The first issue a company is likely to run into with a monolith app is trying to scale it. Some pieces of the application will require more resources than others. This can slow down the entire app, as that section hogs CPU and memory. Since there is a limit on how big you can make a server, you eventually start scaling horizontally- multiple instances of the same application running in parallel. Each copy contains the entire application in a monolith, even though it might be only a small part that needs additional instances. This leads to needing more hardware than you actually need.

The second reason you may want something other than a monolith is that you have a lot of devs working on the same application, especially when they are on separate teams. While tools like Git help developers collaborate on code, it still requires communication when different devs are working on the same section of the codebase. The more people you add, the more collisions will occur and the harder it is to keep that communication going.

Microservices - Pros and Cons

Why Microservices are Great

The main reason to use microservices is to solve the cons of monoliths. Because each piece is a separate application, you can run extra copies of the expensive process without having the overhead of deploying the entire app each time. In addition, breaking things up into separate applications means that the codebase can better reflect a large company’s structure. Each team is responsible for its own application(s) and won’t have to worry about direct interference from a member of another team changing their code without letting them know.

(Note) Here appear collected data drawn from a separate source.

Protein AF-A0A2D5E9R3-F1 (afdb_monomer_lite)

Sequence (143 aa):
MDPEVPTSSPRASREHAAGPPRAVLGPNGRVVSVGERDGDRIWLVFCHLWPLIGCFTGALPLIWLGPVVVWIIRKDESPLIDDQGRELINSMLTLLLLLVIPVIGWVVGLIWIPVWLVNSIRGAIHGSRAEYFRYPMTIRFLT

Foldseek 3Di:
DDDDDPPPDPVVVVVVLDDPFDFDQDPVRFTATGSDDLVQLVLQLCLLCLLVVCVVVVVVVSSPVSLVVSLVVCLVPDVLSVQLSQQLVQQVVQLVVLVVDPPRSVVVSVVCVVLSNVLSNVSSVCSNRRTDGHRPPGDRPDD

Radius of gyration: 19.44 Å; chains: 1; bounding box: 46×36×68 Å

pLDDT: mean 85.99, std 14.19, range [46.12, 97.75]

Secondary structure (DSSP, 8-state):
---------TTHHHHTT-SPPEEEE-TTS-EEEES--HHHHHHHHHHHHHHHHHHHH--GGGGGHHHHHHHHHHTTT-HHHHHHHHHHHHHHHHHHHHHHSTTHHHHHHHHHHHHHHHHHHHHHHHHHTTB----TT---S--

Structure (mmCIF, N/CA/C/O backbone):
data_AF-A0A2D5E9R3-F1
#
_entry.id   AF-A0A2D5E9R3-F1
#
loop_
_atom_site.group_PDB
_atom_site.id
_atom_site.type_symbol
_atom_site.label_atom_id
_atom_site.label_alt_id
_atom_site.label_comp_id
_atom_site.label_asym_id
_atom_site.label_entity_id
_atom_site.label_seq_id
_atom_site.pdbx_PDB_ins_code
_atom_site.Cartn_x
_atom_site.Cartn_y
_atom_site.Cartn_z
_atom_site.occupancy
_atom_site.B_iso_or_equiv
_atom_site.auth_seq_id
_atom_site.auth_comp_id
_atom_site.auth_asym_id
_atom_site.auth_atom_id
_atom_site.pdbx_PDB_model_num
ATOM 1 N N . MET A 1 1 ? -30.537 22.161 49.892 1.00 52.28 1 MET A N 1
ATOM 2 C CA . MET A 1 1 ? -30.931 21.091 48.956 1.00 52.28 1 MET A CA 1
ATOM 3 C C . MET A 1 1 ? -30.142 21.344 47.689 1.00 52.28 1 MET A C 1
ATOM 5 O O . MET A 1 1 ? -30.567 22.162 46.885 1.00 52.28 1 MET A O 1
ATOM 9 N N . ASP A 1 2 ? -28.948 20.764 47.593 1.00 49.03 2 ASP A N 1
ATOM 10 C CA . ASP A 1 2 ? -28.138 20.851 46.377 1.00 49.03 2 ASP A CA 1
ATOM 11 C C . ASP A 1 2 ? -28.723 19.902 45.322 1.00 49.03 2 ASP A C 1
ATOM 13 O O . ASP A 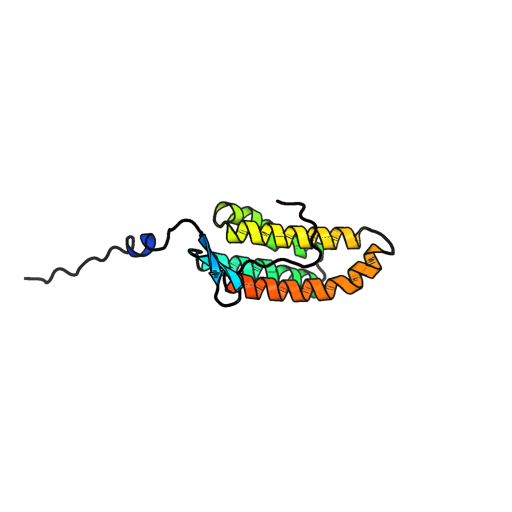1 2 ? -29.057 18.765 45.667 1.00 49.03 2 ASP A O 1
ATOM 17 N N . PRO A 1 3 ? -28.898 20.335 44.062 1.00 62.56 3 PRO A N 1
ATOM 18 C CA . PRO A 1 3 ? -29.348 19.446 43.004 1.00 62.56 3 PRO A CA 1
ATOM 19 C C . PRO A 1 3 ? -28.216 18.474 42.645 1.00 62.56 3 PRO A C 1
ATOM 21 O O . PRO A 1 3 ? -27.124 18.894 42.263 1.00 62.56 3 PRO A O 1
ATOM 24 N N . GLU A 1 4 ? -28.474 17.171 42.767 1.00 58.06 4 GLU A N 1
ATOM 25 C CA . GLU A 1 4 ? -27.582 16.121 42.270 1.00 58.06 4 GLU A CA 1
ATOM 26 C C . GLU A 1 4 ? -27.334 16.323 40.768 1.00 58.06 4 GLU A C 1
ATOM 28 O O . GLU A 1 4 ? -28.232 16.182 39.937 1.00 58.06 4 GLU A O 1
ATOM 33 N N . VAL A 1 5 ? -26.097 16.670 40.413 1.00 67.06 5 VAL A N 1
ATOM 34 C CA . VAL A 1 5 ? -25.625 16.681 39.026 1.00 67.06 5 VAL A CA 1
ATOM 35 C C . VAL A 1 5 ? -25.501 15.222 38.570 1.00 67.06 5 VAL A C 1
ATOM 37 O O . VAL A 1 5 ? -24.724 14.480 39.176 1.00 67.06 5 VAL A O 1
ATOM 40 N N . PRO A 1 6 ? -26.209 14.778 37.513 1.00 55.88 6 PRO A N 1
ATOM 41 C CA . PRO A 1 6 ? -26.099 13.408 37.032 1.00 55.88 6 PRO A CA 1
ATOM 42 C C . PRO A 1 6 ? -24.686 13.171 36.495 1.00 55.88 6 PRO A C 1
ATOM 44 O O . PRO A 1 6 ? -24.296 13.695 35.448 1.00 55.88 6 PRO A O 1
ATOM 47 N N . THR A 1 7 ? -23.901 12.373 37.213 1.00 59.50 7 THR A N 1
ATOM 48 C CA . THR A 1 7 ? -22.586 11.901 36.780 1.00 59.50 7 THR A CA 1
ATOM 49 C C . THR A 1 7 ? -22.771 10.881 35.659 1.00 59.50 7 THR A C 1
ATOM 51 O O . THR A 1 7 ? -22.741 9.668 35.858 1.00 59.50 7 THR A O 1
ATOM 54 N N . SER A 1 8 ? -22.976 11.372 34.434 1.00 57.03 8 SER A N 1
ATOM 55 C CA . SER A 1 8 ? -22.849 10.535 33.242 1.00 57.03 8 SER A CA 1
ATOM 56 C C . SER A 1 8 ? -21.387 10.094 33.117 1.00 57.03 8 SER A C 1
ATOM 58 O O . SER A 1 8 ? -20.502 10.819 32.669 1.00 57.03 8 SER A O 1
ATOM 60 N N . SER A 1 9 ? -21.123 8.893 33.626 1.00 56.31 9 SER A N 1
ATOM 61 C CA . SER A 1 9 ? -19.851 8.186 33.527 1.00 56.31 9 SER A CA 1
ATOM 62 C C . SER A 1 9 ? -19.287 8.269 32.094 1.00 56.31 9 SER A C 1
ATOM 64 O O . SER A 1 9 ? -19.950 7.803 31.162 1.00 56.31 9 SER A O 1
ATOM 66 N N . PRO A 1 10 ? -18.040 8.747 31.889 1.00 56.69 10 PRO A N 1
ATOM 67 C CA . PRO A 1 10 ? -17.362 8.734 30.583 1.00 56.69 10 PRO A CA 1
ATOM 68 C C . PRO A 1 10 ? -17.150 7.327 30.000 1.00 56.69 10 PRO A C 1
ATOM 70 O O . PRO A 1 10 ? -16.632 7.176 28.894 1.00 56.69 10 PRO A O 1
ATOM 73 N N . ARG A 1 11 ? -17.475 6.282 30.770 1.00 52.25 11 ARG A N 1
ATOM 74 C CA . ARG A 1 11 ? -17.302 4.877 30.404 1.00 52.25 11 ARG A CA 1
ATOM 75 C C . ARG A 1 11 ? -18.491 4.344 29.600 1.00 52.25 11 ARG A C 1
ATOM 77 O O . ARG A 1 11 ? -18.274 3.559 28.686 1.00 52.25 11 ARG A O 1
ATOM 84 N N . ALA A 1 12 ? -19.704 4.840 29.860 1.00 47.34 12 ALA A N 1
ATOM 85 C CA . ALA A 1 12 ? -20.921 4.384 29.180 1.00 47.34 12 ALA A CA 1
ATOM 86 C C . ALA A 1 12 ? -20.987 4.835 27.706 1.00 47.34 12 ALA A C 1
ATOM 88 O O . ALA A 1 12 ? -21.480 4.110 26.848 1.00 47.34 12 ALA A O 1
ATOM 89 N N . SER A 1 13 ? -20.408 5.995 27.370 1.00 49.84 13 SER A N 1
ATOM 90 C CA . SER A 1 13 ? -20.287 6.452 25.976 1.00 49.84 13 SER A CA 1
ATOM 91 C C . SER A 1 13 ? -19.224 5.689 25.177 1.00 49.84 13 SER A C 1
ATOM 93 O O . SER A 1 13 ? -19.307 5.631 23.953 1.00 49.84 13 SER A O 1
ATOM 95 N N . ARG A 1 14 ? -18.248 5.063 25.853 1.00 50.88 14 ARG A N 1
ATOM 96 C CA . ARG A 1 14 ? -17.224 4.212 25.220 1.00 50.88 14 ARG A CA 1
ATOM 97 C C . ARG A 1 14 ? -17.724 2.797 24.921 1.00 50.88 14 ARG A C 1
ATOM 99 O O . ARG A 1 14 ? -17.173 2.147 24.040 1.00 50.88 14 ARG A O 1
ATOM 106 N N . GLU A 1 15 ? -18.763 2.336 25.614 1.00 47.16 15 GLU A N 1
ATOM 107 C CA . GLU A 1 15 ? -19.359 1.007 25.406 1.00 47.16 15 GLU A CA 1
ATOM 108 C C . GLU A 1 15 ? -20.357 0.967 24.235 1.00 47.16 15 GLU A C 1
ATOM 110 O O . GLU A 1 15 ? -20.550 -0.086 23.633 1.00 47.16 15 GLU A O 1
ATOM 115 N N . HIS A 1 16 ? -20.926 2.107 23.821 1.00 46.12 16 HIS A N 1
ATOM 116 C CA . HIS A 1 16 ? -21.911 2.160 22.731 1.00 46.12 16 HIS A CA 1
ATOM 117 C C . HIS A 1 16 ? -21.360 1.957 21.302 1.00 46.12 16 HIS A C 1
ATOM 119 O O . HIS A 1 16 ? -22.151 1.915 20.362 1.00 46.12 16 HIS A O 1
ATOM 125 N N . ALA A 1 17 ? -20.049 1.771 21.108 1.00 47.62 17 ALA A N 1
ATOM 126 C CA . ALA A 1 17 ? -19.441 1.619 19.776 1.00 47.62 17 ALA A CA 1
ATOM 127 C C . ALA A 1 17 ? -18.847 0.225 19.476 1.00 47.62 17 ALA A C 1
ATOM 129 O O . ALA A 1 17 ? -18.356 0.003 18.373 1.00 47.62 17 ALA A O 1
ATOM 130 N N . ALA A 1 18 ? -18.884 -0.723 20.417 1.00 50.41 18 ALA A N 1
ATOM 131 C CA . ALA A 1 18 ? -18.148 -1.990 20.317 1.00 50.41 18 ALA A CA 1
ATOM 132 C C . ALA A 1 18 ? -19.027 -3.183 19.890 1.00 50.41 18 ALA A C 1
ATOM 134 O O . ALA A 1 18 ? -19.041 -4.231 20.535 1.00 50.41 18 ALA A O 1
ATOM 135 N N . GLY A 1 19 ? -19.776 -3.041 18.794 1.00 53.56 19 GLY A N 1
ATOM 136 C CA . GLY A 1 19 ? -20.221 -4.227 18.056 1.00 53.56 19 GLY A CA 1
ATOM 137 C C . GLY A 1 19 ? -19.011 -4.907 17.396 1.00 53.56 19 GLY A C 1
ATOM 138 O O . GLY A 1 19 ? -18.029 -4.218 17.113 1.00 53.56 19 GLY A O 1
ATOM 139 N N . PRO A 1 20 ? -19.031 -6.228 17.127 1.00 58.78 20 PRO A N 1
ATOM 140 C CA . PRO A 1 20 ? -17.999 -6.825 16.285 1.00 58.78 20 PRO A CA 1
ATOM 141 C C . PRO A 1 20 ? -17.955 -6.056 14.954 1.00 58.78 20 PRO A C 1
ATOM 143 O O . PRO A 1 20 ? -19.034 -5.748 14.434 1.00 58.78 20 PRO A O 1
ATOM 146 N N . PRO A 1 21 ? -16.764 -5.740 14.411 1.00 62.31 21 PRO A N 1
ATOM 147 C CA . PRO A 1 21 ? -16.633 -5.088 13.115 1.00 62.31 21 PRO A CA 1
ATOM 148 C C . PRO A 1 21 ? -17.486 -5.820 12.084 1.00 62.31 21 PRO A C 1
ATOM 150 O O . PRO A 1 21 ? -17.317 -7.023 11.858 1.00 62.31 21 PRO A O 1
ATOM 153 N N . ARG A 1 22 ? -18.470 -5.121 11.518 1.00 72.44 22 ARG A N 1
ATOM 154 C CA . ARG A 1 22 ? -19.379 -5.690 10.520 1.00 72.44 22 ARG A CA 1
ATOM 155 C C . ARG A 1 22 ? -19.126 -4.992 9.201 1.00 72.44 22 ARG A C 1
ATOM 157 O O . ARG A 1 22 ? -19.356 -3.794 9.071 1.00 72.44 22 ARG A O 1
ATOM 164 N N . ALA A 1 23 ? -18.688 -5.768 8.219 1.00 88.12 23 ALA A N 1
ATOM 165 C CA . ALA A 1 23 ? -18.654 -5.330 6.838 1.00 88.12 23 ALA A CA 1
ATOM 166 C C . ALA A 1 23 ? -20.096 -5.217 6.313 1.00 88.12 23 ALA A C 1
ATOM 168 O O . ALA A 1 23 ? -20.855 -6.188 6.346 1.00 88.12 23 ALA A O 1
ATOM 169 N N . VAL A 1 24 ? -20.478 -4.033 5.840 1.00 90.75 24 VAL A N 1
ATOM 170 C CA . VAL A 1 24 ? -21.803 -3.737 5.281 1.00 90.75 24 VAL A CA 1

There are also a couple of other considerations. While the number of times data has to move across the network dramatically increases the number of potential failures, it’s also become a common practice to create checkpoints in critical paths. You save the data in an interim state before passing it on to the following link in the chain, so if there’s a failure, you can start from where you left off instead of completely starting over.

The final piece is closely related to the scalability issue. Large cloud service providers like AWS and Azure offer services that are specifically designed to work with a microservice pattern (Primarily Functions on Azure and Lamda on AWS). These services are often the most cost-effective way to host your application.

Why Microservices Suck

Holy diagrams, Batman! Microservice architecture gets really complicated, really fast. One of its strengths may be that each service is much easier to understand, but putting the pieces together becomes much more challenging to understand than with a monolith. A monolith might have 3-4 layers you need to trace through. Each of the 100 different services in a microservice architecture may have its own version of those 3-4 layers inside. This is often complicated because hosts like AWS and Azure have their own web of products that all work together to host your application. The Reddit Dump application has 10 services, but 7 Azure products are involved in running it.

Reddit Azure architecture

The other big problem with microservices I’ve already mentioned a couple times- the services all communicate with each other over networks. This isn’t a reliable communication method, so you must be very careful throughout the codebase to account for this. In addition, it slows down the whole app as you wait for a request to work its way through all these different services.

Wrapping Up

In the end, there’s a reason why microservices became popular. They can be highly effective, especially when you are the size of somewhere like Google. The smaller your application, the less effective they become, and the apps most of us work on every day don’t need this level of separation of concerns. However, the rest of the industry tends to emulate what big companies do, and it looked like the monolith was dead for a while. Fortunately, we’ve since corrected this over-application, and architects can choose the version that best suits their situation.